A 31-year-old woman in Hamburg, Germany, filed a police report about herself for the theft of a Pieter Aertsen oil painting from a Bielefeld museum, authorities announced on Wednesday.
Normally, this would signal an unusually neat end to a case of art theft—except for the fact that the alleged thief misplaced the painting she said she stole.
On April 27, a still-unidentified woman removed the 16th-century painting Portrait of a Young Woman from its frame in broad daylight, tucked it into a large folder, and walked out of the Museum Huelsmann in Bielefeld. According to dpa, the German news agency, she claims to have lost the work that same evening.

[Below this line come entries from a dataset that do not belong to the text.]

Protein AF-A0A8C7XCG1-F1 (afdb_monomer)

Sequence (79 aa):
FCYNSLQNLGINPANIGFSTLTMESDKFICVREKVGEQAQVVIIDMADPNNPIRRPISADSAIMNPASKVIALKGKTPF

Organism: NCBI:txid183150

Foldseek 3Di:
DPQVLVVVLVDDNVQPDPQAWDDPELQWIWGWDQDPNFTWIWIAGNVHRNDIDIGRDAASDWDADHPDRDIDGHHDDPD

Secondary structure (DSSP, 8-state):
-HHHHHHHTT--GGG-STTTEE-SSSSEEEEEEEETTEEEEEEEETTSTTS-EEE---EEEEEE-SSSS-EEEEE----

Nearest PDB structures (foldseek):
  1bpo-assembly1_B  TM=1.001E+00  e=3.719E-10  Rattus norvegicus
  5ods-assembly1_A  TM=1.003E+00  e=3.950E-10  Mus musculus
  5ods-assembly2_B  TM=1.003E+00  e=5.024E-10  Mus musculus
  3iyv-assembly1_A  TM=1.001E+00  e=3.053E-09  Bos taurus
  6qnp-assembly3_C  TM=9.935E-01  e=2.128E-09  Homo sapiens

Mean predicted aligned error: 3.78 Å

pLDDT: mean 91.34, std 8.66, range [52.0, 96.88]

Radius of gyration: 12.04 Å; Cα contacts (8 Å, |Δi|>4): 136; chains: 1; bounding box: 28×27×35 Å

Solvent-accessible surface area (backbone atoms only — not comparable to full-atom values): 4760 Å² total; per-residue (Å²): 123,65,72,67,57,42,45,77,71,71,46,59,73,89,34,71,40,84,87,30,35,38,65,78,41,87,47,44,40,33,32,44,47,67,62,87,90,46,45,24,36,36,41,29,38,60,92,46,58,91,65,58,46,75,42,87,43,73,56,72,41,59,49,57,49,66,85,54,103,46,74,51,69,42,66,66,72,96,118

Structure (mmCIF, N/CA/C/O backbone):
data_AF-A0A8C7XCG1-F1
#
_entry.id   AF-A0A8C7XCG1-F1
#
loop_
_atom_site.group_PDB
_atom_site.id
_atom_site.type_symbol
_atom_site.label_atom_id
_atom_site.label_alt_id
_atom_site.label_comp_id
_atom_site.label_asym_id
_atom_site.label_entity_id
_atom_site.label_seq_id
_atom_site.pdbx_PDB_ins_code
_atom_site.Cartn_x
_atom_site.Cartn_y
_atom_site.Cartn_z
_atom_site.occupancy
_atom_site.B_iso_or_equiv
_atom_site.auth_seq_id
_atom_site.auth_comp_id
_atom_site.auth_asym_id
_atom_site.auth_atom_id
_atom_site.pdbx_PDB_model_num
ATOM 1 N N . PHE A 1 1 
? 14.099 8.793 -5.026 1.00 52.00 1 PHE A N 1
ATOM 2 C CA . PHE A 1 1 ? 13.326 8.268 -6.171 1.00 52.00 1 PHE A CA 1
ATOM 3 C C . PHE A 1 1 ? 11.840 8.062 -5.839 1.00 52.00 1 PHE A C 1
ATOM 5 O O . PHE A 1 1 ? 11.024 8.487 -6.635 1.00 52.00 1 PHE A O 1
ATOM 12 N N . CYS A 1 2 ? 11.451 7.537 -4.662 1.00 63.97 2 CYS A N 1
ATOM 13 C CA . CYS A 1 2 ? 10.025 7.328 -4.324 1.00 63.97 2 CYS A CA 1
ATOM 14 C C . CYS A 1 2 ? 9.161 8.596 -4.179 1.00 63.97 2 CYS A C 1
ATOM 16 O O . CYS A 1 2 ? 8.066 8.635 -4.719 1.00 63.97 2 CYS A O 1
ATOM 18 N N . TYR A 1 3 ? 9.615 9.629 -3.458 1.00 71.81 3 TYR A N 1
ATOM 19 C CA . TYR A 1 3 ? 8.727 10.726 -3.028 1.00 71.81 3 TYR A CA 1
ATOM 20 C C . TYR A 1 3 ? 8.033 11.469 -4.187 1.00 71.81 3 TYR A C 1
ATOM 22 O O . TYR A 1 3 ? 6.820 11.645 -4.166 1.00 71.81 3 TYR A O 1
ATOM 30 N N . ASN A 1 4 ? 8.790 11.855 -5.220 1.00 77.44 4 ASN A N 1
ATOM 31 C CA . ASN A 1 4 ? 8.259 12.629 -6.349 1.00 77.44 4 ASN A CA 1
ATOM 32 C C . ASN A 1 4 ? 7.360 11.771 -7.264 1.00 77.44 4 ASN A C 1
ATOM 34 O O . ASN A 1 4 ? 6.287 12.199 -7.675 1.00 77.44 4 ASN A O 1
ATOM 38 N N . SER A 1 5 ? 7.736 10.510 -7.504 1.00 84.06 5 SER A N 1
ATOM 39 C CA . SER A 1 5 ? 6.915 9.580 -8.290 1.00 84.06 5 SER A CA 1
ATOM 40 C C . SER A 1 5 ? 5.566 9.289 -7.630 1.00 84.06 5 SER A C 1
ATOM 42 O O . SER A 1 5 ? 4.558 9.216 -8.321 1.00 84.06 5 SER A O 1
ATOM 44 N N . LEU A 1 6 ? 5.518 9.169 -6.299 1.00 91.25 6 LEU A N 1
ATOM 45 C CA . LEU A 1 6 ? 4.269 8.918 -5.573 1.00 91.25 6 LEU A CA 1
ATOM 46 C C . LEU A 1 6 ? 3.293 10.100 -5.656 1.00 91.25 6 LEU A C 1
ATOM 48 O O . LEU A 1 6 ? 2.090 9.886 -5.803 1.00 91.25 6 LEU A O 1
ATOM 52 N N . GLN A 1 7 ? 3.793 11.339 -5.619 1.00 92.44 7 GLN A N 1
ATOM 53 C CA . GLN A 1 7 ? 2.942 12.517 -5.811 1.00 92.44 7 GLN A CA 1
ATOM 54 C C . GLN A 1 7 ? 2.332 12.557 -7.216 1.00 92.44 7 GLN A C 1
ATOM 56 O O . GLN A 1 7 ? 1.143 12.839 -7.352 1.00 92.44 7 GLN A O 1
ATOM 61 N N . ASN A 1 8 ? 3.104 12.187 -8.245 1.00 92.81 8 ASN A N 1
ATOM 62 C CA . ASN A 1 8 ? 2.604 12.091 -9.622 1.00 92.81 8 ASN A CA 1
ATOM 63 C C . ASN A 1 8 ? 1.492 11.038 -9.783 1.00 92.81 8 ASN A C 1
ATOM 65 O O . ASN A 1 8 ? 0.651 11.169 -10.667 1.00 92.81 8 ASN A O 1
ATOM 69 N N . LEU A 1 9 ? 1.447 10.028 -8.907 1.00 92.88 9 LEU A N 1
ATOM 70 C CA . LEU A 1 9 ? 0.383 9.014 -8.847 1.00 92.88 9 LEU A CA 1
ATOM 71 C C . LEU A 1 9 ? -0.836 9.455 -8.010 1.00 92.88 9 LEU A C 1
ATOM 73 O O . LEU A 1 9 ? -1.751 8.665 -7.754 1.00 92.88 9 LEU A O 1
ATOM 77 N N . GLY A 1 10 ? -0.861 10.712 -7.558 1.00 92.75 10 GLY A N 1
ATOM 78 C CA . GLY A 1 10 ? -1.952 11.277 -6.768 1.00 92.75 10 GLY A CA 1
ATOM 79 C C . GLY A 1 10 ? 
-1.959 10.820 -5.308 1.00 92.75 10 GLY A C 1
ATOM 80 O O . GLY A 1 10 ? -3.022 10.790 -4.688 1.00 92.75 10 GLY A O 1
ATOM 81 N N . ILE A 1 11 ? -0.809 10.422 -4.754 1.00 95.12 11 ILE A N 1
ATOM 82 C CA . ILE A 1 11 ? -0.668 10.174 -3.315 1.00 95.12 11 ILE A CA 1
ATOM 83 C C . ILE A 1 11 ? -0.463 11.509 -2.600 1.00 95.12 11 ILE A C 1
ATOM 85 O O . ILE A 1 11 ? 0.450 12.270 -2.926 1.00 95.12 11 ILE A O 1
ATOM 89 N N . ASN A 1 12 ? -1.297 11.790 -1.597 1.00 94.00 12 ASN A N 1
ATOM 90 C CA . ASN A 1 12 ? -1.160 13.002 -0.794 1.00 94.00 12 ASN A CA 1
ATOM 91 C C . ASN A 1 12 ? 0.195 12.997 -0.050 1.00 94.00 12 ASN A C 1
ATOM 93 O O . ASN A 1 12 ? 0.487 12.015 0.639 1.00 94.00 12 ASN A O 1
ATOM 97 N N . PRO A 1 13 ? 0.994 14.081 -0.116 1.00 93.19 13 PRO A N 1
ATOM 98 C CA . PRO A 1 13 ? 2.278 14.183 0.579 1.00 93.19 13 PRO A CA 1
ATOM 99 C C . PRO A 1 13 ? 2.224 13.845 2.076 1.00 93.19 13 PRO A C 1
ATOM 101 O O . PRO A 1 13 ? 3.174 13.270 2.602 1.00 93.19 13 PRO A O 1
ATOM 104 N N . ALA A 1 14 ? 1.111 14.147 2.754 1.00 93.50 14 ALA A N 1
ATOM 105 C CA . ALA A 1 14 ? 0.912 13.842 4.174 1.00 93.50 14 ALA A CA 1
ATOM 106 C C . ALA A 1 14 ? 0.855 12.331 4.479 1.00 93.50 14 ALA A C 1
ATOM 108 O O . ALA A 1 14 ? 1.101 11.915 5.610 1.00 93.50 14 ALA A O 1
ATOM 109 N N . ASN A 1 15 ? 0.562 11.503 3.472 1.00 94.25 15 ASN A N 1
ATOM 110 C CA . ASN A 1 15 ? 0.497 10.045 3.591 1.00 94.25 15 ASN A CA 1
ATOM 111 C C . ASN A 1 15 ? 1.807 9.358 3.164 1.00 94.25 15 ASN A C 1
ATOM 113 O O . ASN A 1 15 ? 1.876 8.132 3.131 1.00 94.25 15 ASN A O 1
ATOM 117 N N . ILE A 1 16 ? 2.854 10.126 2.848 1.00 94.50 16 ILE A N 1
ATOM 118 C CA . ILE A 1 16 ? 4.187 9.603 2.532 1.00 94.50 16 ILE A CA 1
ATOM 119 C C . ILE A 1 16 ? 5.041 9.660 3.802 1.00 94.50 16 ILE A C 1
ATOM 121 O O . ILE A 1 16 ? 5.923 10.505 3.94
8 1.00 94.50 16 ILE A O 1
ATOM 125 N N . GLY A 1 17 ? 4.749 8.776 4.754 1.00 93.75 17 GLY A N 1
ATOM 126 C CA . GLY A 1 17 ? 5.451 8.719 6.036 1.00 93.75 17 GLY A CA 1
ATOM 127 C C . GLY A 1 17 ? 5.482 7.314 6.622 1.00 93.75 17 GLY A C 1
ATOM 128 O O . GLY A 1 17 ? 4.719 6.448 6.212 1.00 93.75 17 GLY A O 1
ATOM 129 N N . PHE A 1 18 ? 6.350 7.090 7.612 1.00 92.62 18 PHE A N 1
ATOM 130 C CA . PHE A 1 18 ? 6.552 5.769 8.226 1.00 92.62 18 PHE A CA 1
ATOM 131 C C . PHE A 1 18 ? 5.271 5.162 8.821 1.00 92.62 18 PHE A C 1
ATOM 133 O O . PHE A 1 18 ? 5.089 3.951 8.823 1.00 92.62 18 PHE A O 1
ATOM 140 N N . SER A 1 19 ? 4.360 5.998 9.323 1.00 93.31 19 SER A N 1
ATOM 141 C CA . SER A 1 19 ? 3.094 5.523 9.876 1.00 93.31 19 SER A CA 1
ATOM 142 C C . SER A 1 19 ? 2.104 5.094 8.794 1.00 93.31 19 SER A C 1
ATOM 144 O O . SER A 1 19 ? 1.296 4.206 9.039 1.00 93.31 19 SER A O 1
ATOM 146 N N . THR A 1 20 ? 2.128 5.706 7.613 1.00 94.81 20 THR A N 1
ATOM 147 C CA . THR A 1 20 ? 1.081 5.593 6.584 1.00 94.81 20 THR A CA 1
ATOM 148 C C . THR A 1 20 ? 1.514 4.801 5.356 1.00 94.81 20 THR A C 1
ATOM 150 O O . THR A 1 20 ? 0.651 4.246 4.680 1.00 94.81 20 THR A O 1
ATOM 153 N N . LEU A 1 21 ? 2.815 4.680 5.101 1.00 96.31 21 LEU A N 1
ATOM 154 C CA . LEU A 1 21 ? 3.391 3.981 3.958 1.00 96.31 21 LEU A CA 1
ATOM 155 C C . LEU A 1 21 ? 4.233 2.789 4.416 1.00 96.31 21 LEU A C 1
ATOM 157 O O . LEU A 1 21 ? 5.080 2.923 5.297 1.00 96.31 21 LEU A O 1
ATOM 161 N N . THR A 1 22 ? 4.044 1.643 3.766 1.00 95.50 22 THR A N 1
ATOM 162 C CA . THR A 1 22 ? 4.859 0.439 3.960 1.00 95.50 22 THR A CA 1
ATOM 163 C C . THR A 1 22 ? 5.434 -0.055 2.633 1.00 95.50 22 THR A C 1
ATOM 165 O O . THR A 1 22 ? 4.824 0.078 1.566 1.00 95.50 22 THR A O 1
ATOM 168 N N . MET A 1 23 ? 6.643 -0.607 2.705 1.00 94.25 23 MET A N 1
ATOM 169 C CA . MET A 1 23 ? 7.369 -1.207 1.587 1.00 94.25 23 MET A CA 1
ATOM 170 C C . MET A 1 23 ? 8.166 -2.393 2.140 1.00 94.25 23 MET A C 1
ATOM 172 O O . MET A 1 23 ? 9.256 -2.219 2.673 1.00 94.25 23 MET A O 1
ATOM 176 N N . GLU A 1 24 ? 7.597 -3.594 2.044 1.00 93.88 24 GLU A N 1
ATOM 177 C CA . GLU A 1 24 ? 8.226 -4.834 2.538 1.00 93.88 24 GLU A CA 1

Aertsen, often called Lange Piet because of his height, was a Dutch painter who worked in the Northern Mannerist style. He’s credited with the invention of the monumental genre painting, a mix of still-life and genre painting that often incorporated biblical aspects.
Aertsen liked to subvert traditional hierarchies of subject matter in painting. In contrast to his contemporaries, who framed action around religious imagery, Aertsen cheekily foregrounded everyday objects and passersby. A slab of meat dominates the frame of his Christ in the House of Mary and Martha (1552), while Jesus and his company confer far in the background. He is lauded in particular for his exuberant market scenes, like Market Woman with Vegetable Stall (1567), which depicts a bounty of produce.
Authorities said an acquaintance of the Hamburg woman searched her apartment for the painting without success. The suspect has not confessed a motive for the brazen crime, and the search for the artwork continues.